In the passage photographed above, Karen tries to navigate a hill. Mrs. Killilea never quiet explains where she was going— to the house? Away from it? Karen throws her crutches down the hill, rolls, retrieves her crutches, falls several times trying to get up, while her family watches and records it on a neighbor’s home movie camera.

This is one of those moments touted as bastions of independence. But how many times do you want someone fall without at least asking if they want help? And this is solely my opinion and my experience, but I hate seeing myself on video. The camera makes the “wrongness” of the cerebral palsy body more exaggerated and severe. Her parents want to record this moment in their Pride, but, to me, and again this is my opinion, to rewatch such a moment is to buy tickets to the freak show.

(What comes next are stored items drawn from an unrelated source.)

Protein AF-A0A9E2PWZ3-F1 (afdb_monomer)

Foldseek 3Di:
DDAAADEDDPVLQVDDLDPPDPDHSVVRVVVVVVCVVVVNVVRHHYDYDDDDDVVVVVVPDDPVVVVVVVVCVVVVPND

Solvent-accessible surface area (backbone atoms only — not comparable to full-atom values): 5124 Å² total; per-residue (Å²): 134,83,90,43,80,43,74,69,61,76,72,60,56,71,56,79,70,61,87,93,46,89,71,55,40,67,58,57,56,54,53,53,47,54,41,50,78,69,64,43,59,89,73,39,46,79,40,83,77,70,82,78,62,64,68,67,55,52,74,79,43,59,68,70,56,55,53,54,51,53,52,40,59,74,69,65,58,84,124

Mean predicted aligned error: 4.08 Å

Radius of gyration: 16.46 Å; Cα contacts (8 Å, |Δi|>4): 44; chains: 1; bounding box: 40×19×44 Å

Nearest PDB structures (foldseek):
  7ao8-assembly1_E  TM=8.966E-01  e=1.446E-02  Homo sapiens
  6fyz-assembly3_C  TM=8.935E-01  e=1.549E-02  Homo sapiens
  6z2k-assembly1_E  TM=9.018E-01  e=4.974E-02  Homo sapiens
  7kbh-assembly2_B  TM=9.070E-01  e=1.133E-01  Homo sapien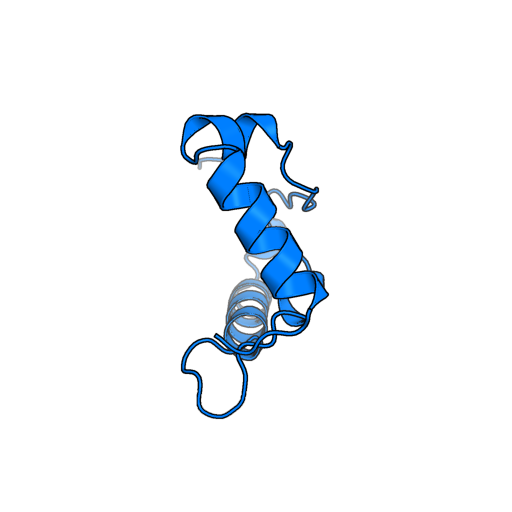s
  3max-assembly1_A  TM=9.044E-01  e=1.598E-01  Homo sapiens

Sequence (79 aa):
MNKTGFLYDERYLLHDTGPYHPEVPARLKVIYNGIKDANLLPMLTLINASLADLKWIEAVHERNYINRFKEACLAGKKI

Structure (mmCIF, N/CA/C/O backbone):
data_AF-A0A9E2PWZ3-F1
#
_entry.id   AF-A0A9E2PWZ3-F1
#
loop_
_atom_site.group_PDB
_atom_site.id
_atom_site.type_symbol
_atom_site.label_atom_id
_atom_site.label_alt_id
_atom_site.label_comp_id
_atom_site.label_asym_id
_atom_site.label_entity_id
_atom_site.label_seq_id
_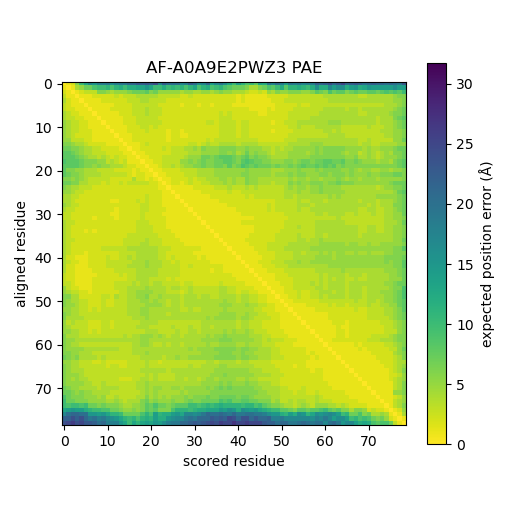atom_site.pdbx_PDB_ins_code
_atom_site.Cartn_x
_atom_site.Cartn_y
_atom_site.Cartn_z
_atom_site.occupancy
_atom_site.B_iso_or_equiv
_atom_site.auth_seq_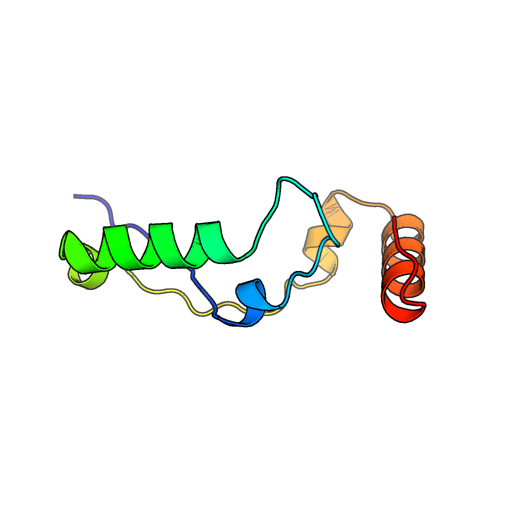id
_atom_site.auth_comp_id
_atom_site.auth_asym_id
_atom_site.auth_atom_id
_atom_site.pdbx_PDB_model_num
ATOM 1 N N . MET A 1 1 ? -4.504 -7.639 25.945 1.00 72.31 1 MET A N 1
ATOM 2 C CA . MET A 1 1 ? -4.765 -7.516 24.496 1.00 72.31 1 MET A CA 1
ATOM 3 C C . MET A 1 1 ? -3.677 -6.629 23.917 1.00 72.3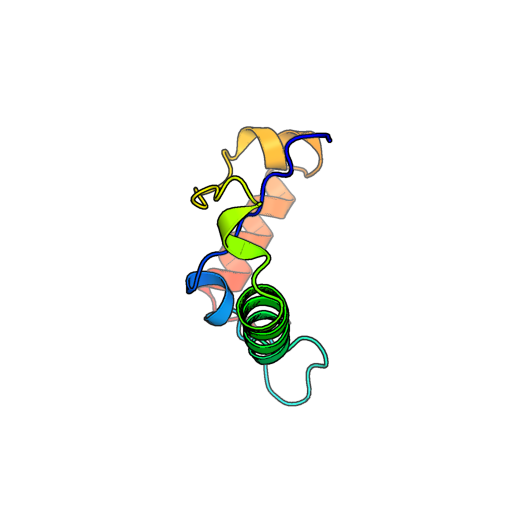1 1 MET A C 1
ATOM 5 O O . MET A 1 1 ? -3.451 -5.559 24.473 1.00 72.31 1 MET A O 1
ATOM 9 N N . ASN A 1 2 ? -2.943 -7.088 22.903 1.00 88.38 2 ASN A N 1
ATOM 10 C CA . ASN A 1 2 ? -1.846 -6.302 22.333 1.00 88.38 2 ASN A CA 1
ATOM 11 C C . ASN A 1 2 ? -2.409 -5.201 21.427 1.00 88.38 2 ASN A C 1
ATOM 13 O O . ASN A 1 2 ? -3.407 -5.413 20.739 1.00 88.38 2 ASN A O 1
ATOM 17 N N . LYS A 1 3 ? -1.778 -4.023 21.434 1.00 94.19 3 LYS A N 1
ATOM 18 C CA . LYS A 1 3 ? -2.130 -2.947 20.500 1.00 94.19 3 LYS A CA 1
ATOM 19 C C . LYS A 1 3 ? -1.737 -3.374 19.086 1.00 94.19 3 LYS A C 1
ATOM 21 O O . LYS A 1 3 ? -0.605 -3.802 18.878 1.00 94.19 3 LYS A O 1
ATOM 26 N N . THR A 1 4 ? -2.658 -3.235 18.137 1.00 97.00 4 THR A N 1
ATOM 27 C CA . THR A 1 4 ? -2.425 -3.567 16.724 1.00 97.00 4 THR A CA 1
ATOM 28 C C . THR A 1 4 ? -2.427 -2.285 15.902 1.00 97.00 4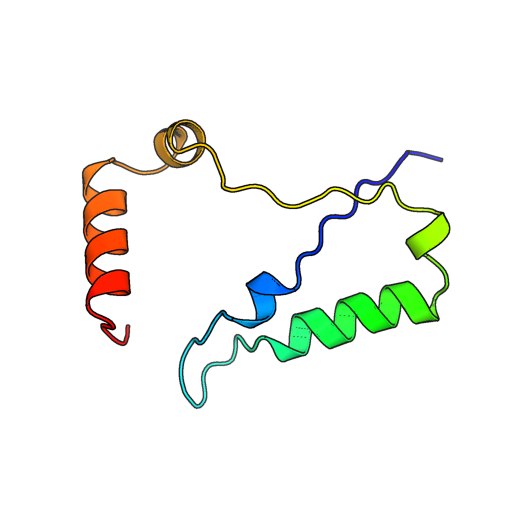 THR A C 1
ATOM 30 O O . THR A 1 4 ? -3.390 -1.521 15.948 1.00 97.00 4 THR A O 1
ATOM 33 N N . GLY A 1 5 ? -1.335 -2.036 15.180 1.00 97.19 5 GLY A N 1
ATOM 34 C CA . GLY A 1 5 ? -1.254 -0.946 14.212 1.00 97.19 5 GLY A CA 1
ATOM 35 C C . GLY A 1 5 ? -1.927 -1.336 12.901 1.00 97.19 5 GLY A C 1
ATOM 36 O O . GLY A 1 5 ? -1.744 -2.455 12.427 1.00 97.19 5 GLY A O 1
ATOM 37 N N . PHE A 1 6 ? -2.685 -0.420 12.309 1.00 97.00 6 PHE A N 1
ATOM 38 C CA . PHE A 1 6 ? -3.316 -0.608 11.010 1.00 97.00 6 PHE A CA 1
ATOM 39 C C . PHE A 1 6 ? -3.012 0.581 10.110 1.00 97.00 6 PHE A C 1
ATOM 41 O O . PHE A 1 6 ? -3.296 1.724 10.462 1.00 97.00 6 PHE A O 1
ATOM 48 N N . LEU A 1 7 ? -2.426 0.303 8.950 1.00 97.19 7 LEU A N 1
ATOM 49 C CA . LEU A 1 7 ? -2.042 1.305 7.970 1.00 97.19 7 LEU A CA 1
ATOM 50 C C . LEU A 1 7 ? -2.827 1.059 6.686 1.00 97.19 7 LEU A C 1
ATOM 52 O O . LEU A 1 7 ? -2.803 -0.033 6.122 1.00 97.19 7 LEU A O 1
ATOM 56 N N . TYR A 1 8 ? -3.512 2.099 6.236 1.00 95.25 8 TYR A N 1
ATOM 57 C CA . TYR A 1 8 ? -4.242 2.141 4.979 1.00 95.25 8 TYR A CA 1
ATOM 58 C C . TYR A 1 8 ? -4.105 3.543 4.396 1.00 95.25 8 TYR A C 1
ATOM 60 O O . TYR A 1 8 ? -4.063 4.524 5.137 1.00 95.25 8 TYR A O 1
ATOM 68 N N . ASP A 1 9 ? -4.061 3.632 3.072 1.00 95.50 9 ASP A N 1
ATOM 69 C CA . ASP A 1 9 ? -4.074 4.899 2.362 1.00 95.50 9 ASP A CA 1
ATOM 70 C C . ASP A 1 9 ? -4.797 4.741 1.024 1.00 95.50 9 ASP A C 1
ATOM 72 O O . ASP A 1 9 ? -4.561 3.782 0.285 1.00 95.50 9 ASP A O 1
ATOM 76 N N . GLU A 1 10 ? -5.675 5.686 0.692 1.00 94.56 10 GLU A N 1
ATOM 77 C CA . GLU A 1 10 ? -6.438 5.646 -0.558 1.00 94.56 10 GLU A CA 1
ATOM 78 C C . GLU A 1 10 ? -5.540 5.757 -1.795 1.00 94.56 10 GLU A C 1
ATOM 80 O O . GLU A 1 10 ? -5.904 5.261 -2.860 1.00 94.56 10 GLU A O 1
ATOM 85 N N . ARG A 1 11 ? -4.333 6.331 -1.668 1.00 95.06 11 ARG A N 1
ATOM 86 C CA . ARG A 1 11 ? -3.353 6.421 -2.762 1.00 95.06 11 ARG A CA 1
ATOM 87 C C . ARG A 1 11 ? -2.936 5.051 -3.290 1.00 95.06 11 ARG A C 1
ATOM 89 O O . ARG A 1 11 ? -2.549 4.948 -4.449 1.00 95.06 11 ARG A O 1
ATOM 96 N N . TYR A 1 12 ? -3.052 3.988 -2.495 1.00 93.69 12 TYR A N 1
ATOM 97 C CA . TYR A 1 12 ? -2.785 2.620 -2.954 1.00 93.69 12 TYR A CA 1
ATOM 98 C C . TYR A 1 12 ? -3.767 2.157 -4.030 1.00 93.69 12 TYR A C 1
ATOM 100 O O . TYR A 1 12 ? -3.463 1.251 -4.801 1.00 93.69 12 TYR A O 1
ATOM 108 N N . LEU A 1 13 ? -4.927 2.808 -4.128 1.00 94.44 13 LEU A N 1
ATOM 109 C CA . LEU A 1 13 ? -5.910 2.521 -5.161 1.00 94.44 13 LEU A CA 1
ATOM 110 C C . LEU A 1 13 ? -5.492 3.034 -6.545 1.00 94.44 13 LEU A C 1
ATOM 112 O O . LEU A 1 13 ? -6.110 2.652 -7.535 1.00 94.44 13 LEU A O 1
ATOM 116 N N . LEU A 1 14 ? -4.456 3.877 -6.612 1.00 91.56 14 LEU A N 1
ATOM 117 C CA . LEU A 1 14 ? -3.879 4.397 -7.854 1.00 91.56 14 LEU A CA 1
ATOM 118 C C . LEU A 1 14 ? -2.901 3.412 -8.513 1.00 91.56 14 LEU A C 1
ATOM 120 O O . LEU A 1 14 ? -2.345 3.723 -9.563 1.00 91.56 14 LEU A O 1
ATOM 124 N N . HIS A 1 15 ? -2.654 2.253 -7.897 1.00 89.19 15 HIS A N 1
ATOM 125 C CA . HIS A 1 15 ? -1.784 1.237 -8.473 1.00 89.19 15 HIS A CA 1
ATOM 126 C C . HIS A 1 15 ? -2.470 0.546 -9.660 1.00 89.19 15 HIS A C 1
ATOM 128 O O . HIS A 1 15 ? -3.316 -0.328 -9.477 1.00 89.19 15 HIS A O 1
ATOM 134 N N . ASP A 1 16 ? -2.117 0.958 -10.876 1.00 86.56 16 ASP A N 1
ATOM 135 C CA . ASP A 1 16 ? -2.579 0.338 -12.117 1.00 86.56 16 ASP A CA 1
ATOM 136 C C . ASP A 1 16 ? -1.522 -0.635 -12.651 1.00 86.56 16 ASP A C 1
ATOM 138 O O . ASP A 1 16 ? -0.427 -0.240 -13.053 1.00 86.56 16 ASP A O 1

This family had inordinate health struggles with all of there children and the work Mrs. Killilea did to benefit cerebral palsy research made the world grow exponentially. And I am grateful.

But as I study the first chapter of Mrs. Killilea’s sequel memoir, With Love From Karen, it leaves me feeling that Karen’s condition has led to a 1952-best-selling book that has eased her family’s burdens, allowing them to buy a big, broken down Victorian house and given them a life line after a decade of medical bills for all their children.

I feel like Karen is exploited. Especially upon hearing that the whole family appeared in Time magazine.

Also I note Mrs. Killilea’s writing style has improved. The sentences flow with more artsy grammar and word choice. The description is more detailed. The verb choice strong.

Does she have an editor working for her now?

Bean, the 50-plus pound mastiff mutt puppy, and I are in the hammock. I hope this book presents Karen as a person, not an accessory.